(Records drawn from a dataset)
Start of Block

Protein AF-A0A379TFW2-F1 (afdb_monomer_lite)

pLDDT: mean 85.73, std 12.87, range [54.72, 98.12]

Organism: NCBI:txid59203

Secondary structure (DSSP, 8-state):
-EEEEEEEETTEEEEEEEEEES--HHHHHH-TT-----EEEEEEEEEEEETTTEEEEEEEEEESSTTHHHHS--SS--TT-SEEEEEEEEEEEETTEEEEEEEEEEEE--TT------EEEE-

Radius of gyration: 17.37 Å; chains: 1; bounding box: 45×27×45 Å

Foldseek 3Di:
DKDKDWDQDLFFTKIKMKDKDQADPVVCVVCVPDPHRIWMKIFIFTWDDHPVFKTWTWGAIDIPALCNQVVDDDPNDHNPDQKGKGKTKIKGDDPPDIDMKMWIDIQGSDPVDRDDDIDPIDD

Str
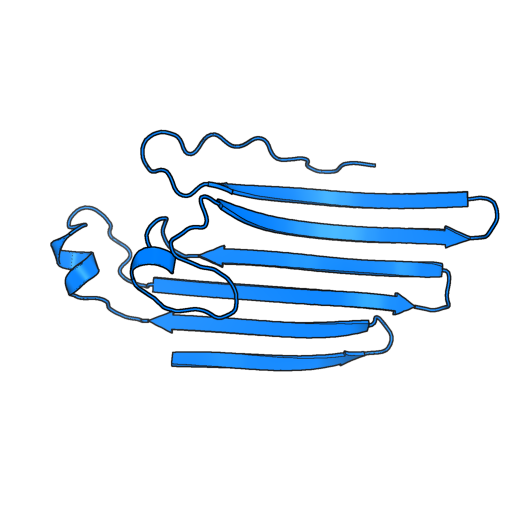ucture (mmCIF, N/CA/C/O backbone):
data_AF-A0A379TFW2-F1
#
_entry.id   AF-A0A379TFW2-F1
#
loop_
_atom_site.group_PDB
_atom_site.id
_atom_site.type_symbol
_atom_site.label_atom_id
_atom_site.label_alt_id
_atom_site.label_comp_id
_atom_site.label_asym_id
_atom_site.label_entity_id
_atom_site.label_seq_id
_atom_site.pdbx_PDB_ins_code
_atom_site.Cartn_x
_atom_site.Cartn_y
_atom_site.Cartn_z
_atom_site.occupancy
_atom_site.B_iso_or_equiv
_atom_site.auth_seq_id
_atom_site.auth_comp_id
_atom_site.auth_asym_id
_atom_site.auth_atom_id
_atom_site.pdbx_PDB_model_num
ATOM 1 N N . MET A 1 1 ? 5.071 -11.231 -14.706 1.00 67.62 1 MET A 
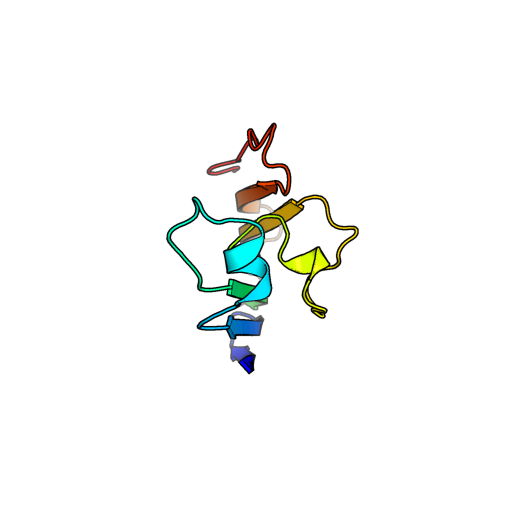N 1
ATOM 2 C CA . MET A 1 1 ? 3.789 -11.932 -14.447 1.00 67.62 1 MET A CA 1
ATOM 3 C C . MET A 1 1 ? 3.143 -11.240 -13.263 1.00 67.62 1 MET A C 1
ATOM 5 O O . MET A 1 1 ? 3.881 -10.960 -12.324 1.00 67.62 1 MET A O 1
ATOM 9 N N . GLY A 1 2 ? 1.841 -10.962 -13.335 1.00 78.44 2 GLY A N 1
ATOM 10 C CA . GLY A 1 2 ? 1.070 -10.376 -12.235 1.00 78.44 2 GLY A CA 1
ATOM 11 C C . GLY A 1 2 ? 0.269 -11.419 -11.475 1.00 78.44 2 GLY A C 1
ATOM 12 O O . GLY A 1 2 ? -0.149 -12.424 -12.059 1.00 78.44 2 GLY A O 1
ATOM 13 N N . ASN A 1 3 ? 0.110 -11.208 -10.173 1.00 90.38 3 ASN A N 1
ATOM 14 C CA . ASN A 1 3 ? -0.618 -12.086 -9.268 1.00 90.38 3 ASN A CA 1
ATOM 15 C C . ASN A 1 3 ? -1.569 -11.248 -8.413 1.00 90.38 3 ASN A C 1
ATOM 17 O O . ASN A 1 3 ? -1.142 -10.619 -7.443 1.00 90.38 3 ASN A O 1
ATOM 21 N N . GLU A 1 4 ? -2.860 -11.334 -8.728 1.00 94.81 4 GLU A N 1
ATOM 22 C CA . GLU A 1 4 ? -3.926 -10.675 -7.976 1.00 94.81 4 GLU A CA 1
ATOM 23 C C . GLU A 1 4 ? -4.522 -11.651 -6.951 1.00 94.81 4 GLU A C 1
ATOM 25 O O . GLU A 1 4 ? -4.977 -12.748 -7.293 1.00 94.81 4 GLU A O 1
ATOM 30 N N . PHE A 1 5 ? -4.568 -11.249 -5.684 1.00 95.94 5 PHE A N 1
ATOM 31 C CA . PHE A 1 5 ? -5.183 -12.010 -4.601 1.00 95.94 5 PHE A CA 1
ATOM 32 C C . PHE A 1 5 ? -6.250 -11.175 -3.895 1.00 95.94 5 PHE A C 1
ATOM 34 O O . PHE A 1 5 ? -5.979 -10.081 -3.407 1.00 95.94 5 PHE A O 1
ATOM 41 N N . ARG A 1 6 ? -7.471 -11.709 -3.792 1.00 97.38 6 ARG A N 1
ATOM 42 C CA . ARG A 1 6 ? -8.594 -11.062 -3.096 1.00 97.38 6 ARG A CA 1
ATOM 43 C C . ARG A 1 6 ? -9.023 -11.887 -1.898 1.00 97.38 6 ARG A C 1
ATOM 45 O O . ARG A 1 6 ? -9.116 -13.110 -1.988 1.00 97.38 6 ARG A O 1
ATOM 52 N N . TYR A 1 7 ? -9.348 -11.213 -0.803 1.00 96.50 7 TYR A N 1
ATOM 53 C CA . TYR A 1 7 ? -9.773 -11.869 0.425 1.00 96.50 7 TYR A CA 1
ATOM 54 C C . TYR A 1 7 ? -10.892 -11.114 1.142 1.00 96.50 7 TYR A C 1
ATOM 56 O O . TYR A 1 7 ? -11.077 -9.905 0.989 1.00 96.50 7 TYR A O 1
ATOM 64 N N . LEU A 1 8 ? -11.616 -11.857 1.976 1.00 97.38 8 LEU A N 1
ATOM 65 C CA . LEU A 1 8 ? -12.622 -11.340 2.892 1.00 97.38 8 LEU A CA 1
ATOM 66 C C . LEU A 1 8 ? -12.434 -12.014 4.252 1.00 97.38 8 LEU A C 1
ATOM 68 O O . LEU A 1 8 ? -12.479 -13.239 4.352 1.00 97.38 8 LEU A O 1
ATOM 72 N N . THR A 1 9 ? -12.210 -11.217 5.293 1.00 95.62 9 THR A N 1
ATOM 73 C CA . THR A 1 9 ? -12.060 -11.677 6.679 1.00 95.62 9 THR A CA 1
ATOM 74 C C . THR A 1 9 ? -13.003 -10.904 7.599 1.00 95.62 9 THR A C 1
ATOM 76 O O . THR A 1 9 ? -13.674 -9.965 7.176 1.00 95.62 9 THR A O 1
ATOM 79 N N . GLN A 1 10 ? -13.038 -11.272 8.882 1.00 93.81 10 GLN A N 1
ATOM 80 C CA . GLN A 1 10 ? -13.774 -10.502 9.894 1.00 93.81 10 GLN A CA 1
ATOM 81 C C . GLN A 1 10 ? -13.240 -9.069 10.045 1.00 93.81 10 GLN A C 1
ATOM 83 O O . GLN A 1 10 ? -14.001 -8.162 10.363 1.00 93.81 10 GLN A O 1
ATOM 88 N N . ALA A 1 11 ? -11.944 -8.865 9.791 1.00 93.12 11 ALA A N 1
ATOM 89 C CA . ALA A 1 11 ? -11.310 -7.556 9.877 1.00 93.12 11 ALA A CA 1
ATOM 90 C C . ALA A 1 11 ? -11.633 -6.654 8.675 1.00 93.12 11 ALA A C 1
ATOM 92 O O . ALA A 1 11 ? -11.449 -5.445 8.773 1.00 93.12 11 ALA A O 1
ATOM 93 N N . GLY A 1 12 ? -12.121 -7.215 7.561 1.00 96.31 12 GLY A N 1
ATOM 94 C CA . GLY A 1 12 ? -12.467 -6.458 6.362 1.00 96.31 12 GLY A CA 1
ATOM 95 C C . GLY A 1 12 ? -12.243 -7.212 5.057 1.00 96.31 12 GLY A C 1
ATOM 96 O O . GLY A 1 12 ? -11.840 -8.377 5.031 1.00 96.31 12 GLY A O 1
ATOM 97 N N . ALA A 1 13 ? -12.465 -6.505 3.955 1.00 98.12 13 ALA A N 1
ATOM 98 C CA . ALA A 1 13 ? -12.117 -6.967 2.619 1.00 98.12 13 ALA A CA 1
ATOM 99 C C . ALA A 1 13 ? -10.742 -6.423 2.216 1.00 98.12 13 ALA A C 1
ATOM 101 O O . ALA A 1 13 ? -10.305 -5.373 2.698 1.00 98.12 13 ALA A O 1
ATOM 102 N N . GLY A 1 14 ? -10.045 -7.126 1.330 1.00 97.50 14 GLY A N 1
ATOM 103 C CA . GLY A 1 14 ? -8.802 -6.611 0.778 1.00 97.50 14 GLY A CA 1
ATOM 104 C C . GLY A 1 14 ? -8.363 -7.281 -0.512 1.00 97.50 14 GLY A C 1
ATOM 105 O O . GLY A 1 14 ? -8.899 -8.311 -0.930 1.00 97.50 14 GLY A O 1
ATOM 106 N N . LEU A 1 15 ? -7.382 -6.640 -1.134 1.00 97.56 15 LEU A N 1
ATOM 107 C CA . LEU A 1 15 ? -6.754 -7.037 -2.381 1.00 97.56 15 LEU A CA 1
ATOM 108 C C . LEU A 1 15 ? -5.245 -6.835 -2.256 1.00 97.56 15 LEU A C 1
ATOM 110 O O . LEU A 1 15 ? -4.799 -5.810 -1.744 1.00 97.56 15 LEU A O 1
ATOM 114 N N . MET A 1 16 ? -4.475 -7.802 -2.736 1.00 96.56 16 MET A N 1
ATOM 115 C CA . MET A 1 16 ? -3.031 -7.696 -2.918 1.00 96.56 16 MET A CA 1
ATOM 116 C C . MET A 1 16 ? -2.687 -7.957 -4.385 1.00 96.56 16 MET A C 1
ATOM 118 O O . MET A 1 16 ? -3.249 -8.878 -4.974 1.00 96.56 16 MET A O 1
ATOM 122 N N . GLU A 1 17 ? -1.764 -7.180 -4.946 1.00 95.50 17 GLU A N 1
ATOM 123 C CA . GLU A 1 17 ? -1.153 -7.433 -6.257 1.00 95.50 17 GLU A CA 1
ATOM 124 C C . GLU A 1 17 ? 0.355 -7.577 -6.085 1.00 95.50 17 GLU A C 1
ATOM 126 O O . GLU A 1 17 ? 0.983 -6.800 -5.356 1.00 95.50 17 GLU A O 1
ATOM 131 N N . LEU A 1 18 ? 0.934 -8.550 -6.784 1.00 94.81 18 LEU A N 1
ATOM 132 C CA . LEU A 1 18 ? 2.375 -8.664 -6.945 1.00 94.81 18 LEU A CA 1
ATOM 133 C C . LEU A 1 18 ? 2.724 -8.886 -8.417 1.00 94.81 18 LEU A C 1
ATOM 135 O O . LEU A 1 18 ? 2.588 -9.998 -8.941 1.00 94.81 18 LEU A O 1
ATOM 139 N N . ASP A 1 19 ? 3.264 -7.841 -9.031 1.00 92.19 19 ASP A N 1
ATOM 140 C CA . ASP A 1 19 ? 3.881 -7.903 -10.347 1.00 92.19 19 ASP A CA 1
ATOM 141 C C . ASP A 1 19 ? 5.385 -8.101 -10.194 1.00 92.19 19 ASP A C 1
ATOM 143 O O . ASP A 1 19 ? 6.054 -7.374 -9.459 1.00 92.19 19 ASP A O 1
ATOM 147 N N . TYR A 1 20 ? 5.934 -9.080 -10.910 1.00 88.62 20 TYR A N 1
ATOM 148 C CA . TYR A 1 20 ? 7.374 -9.328 -10.925 1.00 88.62 20 TYR A CA 1
ATOM 149 C C . TYR A 1 20 ? 7.876 -9.611 -12.342 1.00 88.62 20 TYR A C 1
ATOM 151 O O . TYR A 1 20 ? 7.342 -10.474 -13.061 1.00 88.62 20 TYR A O 1
ATOM 159 N N . LEU A 1 21 ? 8.928 -8.890 -12.728 1.00 86.88 21 LEU A N 1
ATOM 160 C CA . LEU A 1 21 ? 9.681 -9.055 -13.961 1.00 86.88 21 LEU A CA 1
ATOM 161 C C . LEU A 1 21 ? 11.157 -9.331 -13.616 1.00 86.88 21 LEU A C 1
ATOM 163 O O . LEU A 1 21 ? 11.872 -8.429 -13.180 1.00 86.88 21 LEU A O 1
ATOM 167 N N . PRO A 1 22 ? 11.640 -10.572 -13.818 1.00 78.94 22 PRO A N 1
ATOM 168 C CA . PRO A 1 22 ? 12.984 -10.965 -13.399 1.00 78.94 22 PRO A CA 1
ATOM 169 C C . PRO A 1 22 ? 14.122 -10.316 -14.195 1.00 78.94 22 PRO A C 1
ATOM 171 O O . PRO A 1 22 ? 15.244 -10.266 -13.707 1.00 78.94 22 PRO A O 1
ATOM 174 N N . SER A 1 23 ? 13.895 -9.896 -15.437 1.00 76.19 23 SER A N 1
ATOM 175 C CA . SER A 1 23 ? 14.935 -9.262 -16.248 1.00 76.19 23 SER A CA 1
ATOM 176 C C . SER A 1 23 ? 14.291 -8.384 -17.304 1.00 76.19 23 SER A C 1
ATOM 178 O O . SER A 1 23 ? 13.539 -8.876 -18.149 1.00 76.19 23 SER A O 1
ATOM 180 N N . ASP A 1 24 ? 14.614 -7.098 -17.244 1.00 74.44 24 ASP A N 1
ATOM 181 C CA . ASP A 1 24 ? 14.250 -6.105 -18.244 1.00 74.44 24 ASP A CA 1
ATOM 182 C C . ASP A 1 24 ? 15.519 -5.630 -18.966 1.00 74.44 24 ASP A C 1
ATOM 184 O O . ASP A 1 24 ? 16.406 -5.033 -18.359 1.00 74.44 24 ASP A O 1
ATOM 188 N N . LYS A 1 25 ? 15.631 -5.954 -20.260 1.00 72.94 25 LYS A N 1
ATOM 189 C CA . LYS A 1 25 ? 16.808 -5.608 -21.074 1.00 72.94 25 LYS A CA 1
ATOM 190 C C . LYS A 1 25 ? 16.838 -4.135 -21.474 1.00 72.94 25 LYS A C 1
ATOM 192 O O . LYS A 1 25 ? 17.920 -3.598 -21.648 1.00 72.94 25 LYS A O 1
ATOM 197 N N . VAL A 1 26 ? 15.671 -3.509 -21.639 1.00 73.44 26 VAL A N 1
ATOM 198 C CA . VAL A 1 26 ? 15.586 -2.089 -22.012 1.00 73.44 26 VAL A CA 1
ATOM 199 C C . VAL A 1 26 ? 15.995 -1.243 -20.814 1.00 73.44 26 VAL A C 1
ATOM 201 O O . VAL A 1 26 ? 16.853 -0.377 -20.936 1.00 73.44 26 VAL A O 1
ATOM 204 N N . TYR A 1 27 ? 15.477 -1.590 -19.633 1.00 71.12 27 TYR A N 1
ATOM 205 C CA . TYR A 1 27 ? 15.886 -0.948 -18.387 1.00 71.12 27 TYR A CA 1
ATOM 206 C C . TYR A 1 27 ? 17.391 -1.104 -18.112 1.00 71.12 27 TYR A C 1
ATOM 208 O O . TYR A 1 27 ? 18.037 -0.154 -17.679 1.00 71.12 27 TYR A O 1
ATOM 216 N N . GLU A 1 28 ? 17.963 -2.282 -18.395 1.00 66.56 28 GLU A N 1
ATOM 217 C CA . GLU A 1 28 ? 19.404 -2.540 -18.256 1.00 66.56 28 GLU A CA 1
ATOM 218 C C . GLU A 1 28 ? 20.261 -1.632 -19.152 1.00 66.56 28 GLU A C 1
ATOM 220 O O . GLU A 1 28 ? 21.282 -1.115 -18.691 1.00 66.56 28 GLU A O 1
ATOM 225 N N . ASP A 1 29 ? 19.851 -1.427 -20.405 1.00 71.00 29 ASP A N 1
ATOM 226 C CA . ASP A 1 29 ? 20.569 -0.564 -21.348 1.00 71.00 29 ASP A CA 1
ATOM 227 C C . ASP A 1 29 ? 20.496 0.919 -20.931 1.00 71.00 29 ASP A C 1
ATOM 229 O O . ASP A 1 29 ? 21.494 1.640 -21.042 1.00 71.00 29 ASP A O 1
ATOM 233 N N . ASP A 1 30 ? 19.354 1.362 -20.394 1.00 69.19 30 ASP A N 1
ATOM 234 C CA . ASP A 1 30 ? 19.142 2.743 -19.941 1.00 69.19 30 ASP A CA 1
ATOM 235 C C . ASP A 1 30 ? 19.793 3.036 -18.571 1.00 69.19 30 ASP A C 1
ATOM 237 O O . ASP A 1 30 ? 20.241 4.161 -18.321 1.00 69.19 30 ASP A O 1
ATOM 241 N N . HIS A 1 31 ? 19.928 2.023 -17.703 1.00 66.50 31 HIS A N 1
ATOM 242 C CA . HIS A 1 31 ? 20.473 2.141 -16.341 1.00 66.50 31 HIS A CA 1
ATOM 243 C C . HIS A 1 31 ? 21.682 1.215 -16.092 1.00 66.50 31 HIS A C 1
ATOM 245 O O . HIS A 1 31 ? 21.691 0.430 -15.142 1.00 66.50 31 HIS A O 1
ATOM 251 N N . PRO A 1 32 ? 22.796 1.356 -16.840 1.00 62.44 32 PRO A N 1
ATOM 252 C CA . PRO A 1 32 ? 23.935 0.428 -16.787 1.00 62.44 32 PRO A CA 1
ATOM 253 C C . PRO A 1 32 ? 24.709 0.432 -15.454 1.00 62.44 32 PRO A C 1
ATOM 255 O O . PRO A 1 32 ? 25.634 -0.359 -15.263 1.00 62.44 32 PRO A O 1
ATOM 258 N N . LYS A 1 33 ? 24.388 1.358 -14.539 1.00 63.44 33 LYS A N 1
ATOM 259 C CA . LYS A 1 33 ? 24.980 1.463 -13.194 1.00 63.44 33 LYS A CA 1
ATOM 260 C C . LYS A 1 33 ? 24.109 0.841 -12.102 1.00 63.44 33 LYS A C 1
ATOM 262 O O . LYS A 1 33 ? 24.607 0.658 -10.991 1.00 63.44 33 LYS A O 1
ATOM 267 N N . GLU A 1 34 ? 22.844 0.547 -12.386 1.00 63.12 34 GLU A N 1
ATOM 268 C CA . GLU A 1 34 ? 21.948 -0.090 -11.428 1.00 63.12 34 GLU A CA 1
ATOM 269 C C . GLU A 1 34 ? 22.123 -1.607 -11.507 1.00 63.12 34 GLU A C 1
ATOM 271 O O . GLU A 1 34 ? 21.972 -2.230 -12.553 1.00 63.12 34 GLU A O 1
ATOM 276 N N . GLY A 1 35 ? 22.544 -2.205 -10.392 1.00 54.72 35 GLY A N 1
ATOM 277 C CA . GLY A 1 35 ? 22.862 -3.633 -10.340 1.00 54.72 35 GLY A CA 1
ATOM 278 C C . GLY A 1 35 ? 21.634 -4.542 -10.275 1.00 54.72 35 GLY A C 1
ATOM 279 O O . GLY A 1 35 ? 21.766 -5.738 -10.534 1.00 54.72 35 GLY A O 1
ATOM 280 N N . ASP A 1 36 ? 20.468 -3.997 -9.916 1.00 59.78 36 ASP A N 1
ATOM 281 C CA . ASP A 1 36 ? 19.244 -4.767 -9.722 1.00 59.78 36 ASP A CA 1
ATOM 282 C C . ASP A 1 36 ? 18.315 -4.605 -10.930 1.00 59.78 36 ASP A C 1
ATOM 284 O O . ASP A 1 36 ? 17.847 -3.516 -11.245 1.00 59.78 36 ASP A O 1
ATOM 288 N N . LYS A 1 37 ? 18.099 -5.713 -11.640 1.00 69.12 37 LYS A N 1
ATOM 289 C CA . LYS A 1 37 ? 17.381 -5.777 -12.928 1.00 69.12 37 LYS A CA 1
ATOM 290 C C . LYS A 1 37 ? 15.925 -6.199 -12.758 1.00 69.12 37 LYS A C 1
ATOM 292 O O . LYS A 1 37 ? 15.228 -6.479 -13.738 1.00 69.12 37 LYS A O 1
ATOM 297 N N . HIS A 1 38 ? 15.514 -6.375 -11.507 1.00 82.75 38 HIS A N 1
ATOM 298 C CA . HIS A 1 38 ? 14.227 -6.920 -11.139 1.00 82.75 38 HIS A CA 1
ATOM 299 C C . HIS A 1 38 ? 13.226 -5.786 -10.980 1.00 82.75 38 HIS A C 1
ATOM 301 O O . HIS A 1 38 ? 13.287 -5.024 -10.016 1.00 82.75 38 HIS A O 1
ATOM 307 N N . ARG A 1 39 ? 12.271 -5.709 -11.906 1.00 89.81 39 ARG A N 1
ATOM 308 C CA . ARG A 1 39 ? 11.191 -4.728 -11.819 1.00 89.81 39 ARG A CA 1
ATOM 309 C C . ARG A 1 39 ? 9.988 -5.357 -11.155 1.00 89.81 39 ARG A C 1
ATOM 311 O O . ARG A 1 39 ? 9.567 -6.455 -11.529 1.00 89.81 39 ARG A O 1
ATOM 318 N N . TRP A 1 40 ? 9.454 -4.694 -10.142 1.00 92.06 40 TRP A N 1
ATOM 319 C CA . TRP A 1 40 ? 8.357 -5.238 -9.359 1.00 92.06 40 TRP A CA 1
ATOM 320 C C . TRP A 1 40 ? 7.435 -4.155 -8.826 1.00 92.06 40 TRP A C 1
ATOM 322 O O . TRP A 1 40 ? 7.860 -3.039 -8.532 1.00 92.06 40 TRP A O 1
ATOM 332 N N . LEU A 1 41 ? 6.171 -4.528 -8.665 1.00 94.44 41 LEU A N 1
ATOM 333 C CA . LEU A 1 41 ? 5.161 -3.739 -7.981 1.00 94.44 41 LEU A CA 1
ATOM 334 C C . LEU A 1 41 ? 4.505 -4.607 -6.924 1.00 94.44 41 LEU A C 1
ATOM 336 O O . LEU A 1 41 ? 4.132 -5.751 -7.177 1.00 94.44 41 LEU A O 1
ATOM 340 N N . PHE A 1 42 ? 4.355 -4.034 -5.737 1.00 95.69 42 PHE A N 1
ATOM 341 C CA . PHE A 1 42 ? 3.537 -4.593 -4.681 1.00 95.69 42 PHE A CA 1
ATOM 342 C C . PHE A 1 42 ? 2.453 -3.591 -4.300 1.00 95.69 42 PHE A C 1
ATOM 344 O O . PHE A 1 42 ? 2.743 -2.453 -3.916 1.00 95.69 42 PHE A O 1
ATOM 351 N N . TYR A 1 43 ? 1.208 -4.043 -4.385 1.00 96.75 43 TYR A N 1
ATOM 352 C CA . TYR A 1 43 ? 0.034 -3.286 -3.984 1.00 96.75 43 TYR A CA 1
ATOM 353 C C . TYR A 1 43 ? -0.719 -4.036 -2.895 1.00 96.75 43 TYR A C 1
ATOM 355 O O . TYR A 1 43 ? -0.920 -5.248 -2.985 1.00 96.75 43 TYR A O 1
ATOM 363 N N . TRP A 1 44 ? -1.181 -3.313 -1.882 1.00 97.56 44 TRP A N 1
ATOM 364 C CA . TRP A 1 44 ? -2.075 -3.848 -0.872 1.00 97.56 44 TRP A CA 1
ATOM 365 C C . TRP A 1 44 ? -3.123 -2.815 -0.472 1.00 97.56 44 TRP A C 1
ATOM 367 O O . TRP A 1 44 ? -2.815 -1.749 0.062 1.00 97.56 44 TRP A O 1
ATOM 377 N N . GLN A 1 45 ? -4.383 -3.190 -0.675 1.00 97.75 45 GLN A N 1
ATOM 378 C CA . GLN A 1 45 ? -5.543 -2.460 -0.203 1.00 97.75 45 GLN A CA 1
ATOM 379 C C . GLN A 1 45 ? -6.314 -3.300 0.808 1.00 97.75 45 GLN A C 1
ATOM 381 O O . GLN A 1 45 ? -6.648 -4.460 0.560 1.00 97.75 45 GLN A O 1
ATOM 386 N N . HIS A 1 46 ? -6.649 -2.700 1.942 1.00 98.00 46 HIS A N 1
ATOM 387 C CA . HIS A 1 46 ? -7.526 -3.309 2.931 1.00 98.00 46 HIS A CA 1
ATOM 388 C C . HIS A 1 46 ? -8.455 -2.259 3.515 1.00 98.00 46 HIS A C 1
ATOM 390 O O . HIS A 1 46 ? -8.019 -1.154 3.836 1.00 98.00 46 HIS A O 1
ATOM 396 N N . SER A 1 47 ? -9.722 -2.613 3.697 1.00 98.00 47 SER A N 1
ATOM 397 C CA . SER A 1 47 ? -10.661 -1.786 4.442 1.00 98.00 47 SER A CA 1
ATOM 398 C C . SER A 1 47 ? -11.649 -2.658 5.198 1.00 98.00 47 SER A C 1
ATOM 400 O O . SER A 1 47 ? -12.222 -3.607 4.648 1.00 98.00 47 SER A O 1
ATOM 402 N N . GLY A 1 48 ? -11.875 -2.318 6.461 1.00 97.25 48 GLY A N 1
ATOM 403 C CA . GLY A 1 48 ? -12.922 -2.951 7.234 1.00 97.25 48 GLY A CA 1
ATOM 404 C C . GLY A 1 48 ? -13.193 -2.316 8.582 1.00 97.25 48 GLY A C 1
ATOM 405 O O . GLY A 1 48 ? -12.407 -1.535 9.127 1.00 97.25 48 GLY A O 1
ATOM 406 N N . VAL A 1 49 ? -14.368 -2.673 9.094 1.00 96.94 49 VAL A N 1
ATOM 407 C CA . VAL A 1 49 ? -14.835 -2.314 10.425 1.00 96.94 49 VAL A CA 1
ATOM 408 C C . VAL A 1 49 ? -15.176 -3.604 11.156 1.00 96.94 49 VAL A C 1
ATOM 410 O O . VAL A 1 49 ? -16.093 -4.315 10.751 1.00 96.94 49 VAL A O 1
ATOM 413 N N . MET A 1 50 ? -14.446 -3.894 12.228 1.00 96.25 50 MET A N 1
ATOM 414 C CA . MET A 1 50 ? -14.647 -5.086 13.050 1.00 96.25 50 MET A CA 1
ATOM 415 C C . MET A 1 50 ? -15.317 -4.698 14.367 1.00 96.25 50 MET A C 1
ATOM 417 O O . MET A 1 50 ? -14.987 -3.676 14.973 1.00 96.25 50 MET A O 1
ATOM 421 N N . ASP A 1 51 ? -16.303 -5.493 14.782 1.00 94.88 51 ASP A N 1
ATOM 422 C CA . ASP A 1 51 ? -17.081 -5.288 16.012 1.00 94.88 51 ASP A CA 1
ATOM 423 C C . ASP A 1 51 ? -17.683 -3.876 16.150 1.00 94.88 51 ASP A C 1
ATOM 425 O O . ASP A 1 51 ? -17.915 -3.392 17.252 1.00 94.88 51 ASP A O 1
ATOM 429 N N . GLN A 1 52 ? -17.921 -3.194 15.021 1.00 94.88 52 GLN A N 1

End of Block

# Work to be completed
Copy out the lines above exactly, beginning at the one that contains "ATOM 319 C CA" and ending at the one that contains "ATOM 332 N N".

# Task output
ATOM 319 C CA . TRP A 1 40 ? 8.357 -5.238 -9.359 1.00 92.06 40 TRP A CA 1
ATOM 320 C C . TRP A 1 40 ? 7.435 -4.155 -8.826 1.00 92.06 40 TRP A C 1
ATOM 322 O O . TRP A 1 40 ? 7.860 -3.039 -8.532 1.00 92.06 40 TRP A O 1
ATOM 332 N N . LEU A 1 41 ? 6.171 -4.528 -8.665 1.00 94.44 41 LEU A N 1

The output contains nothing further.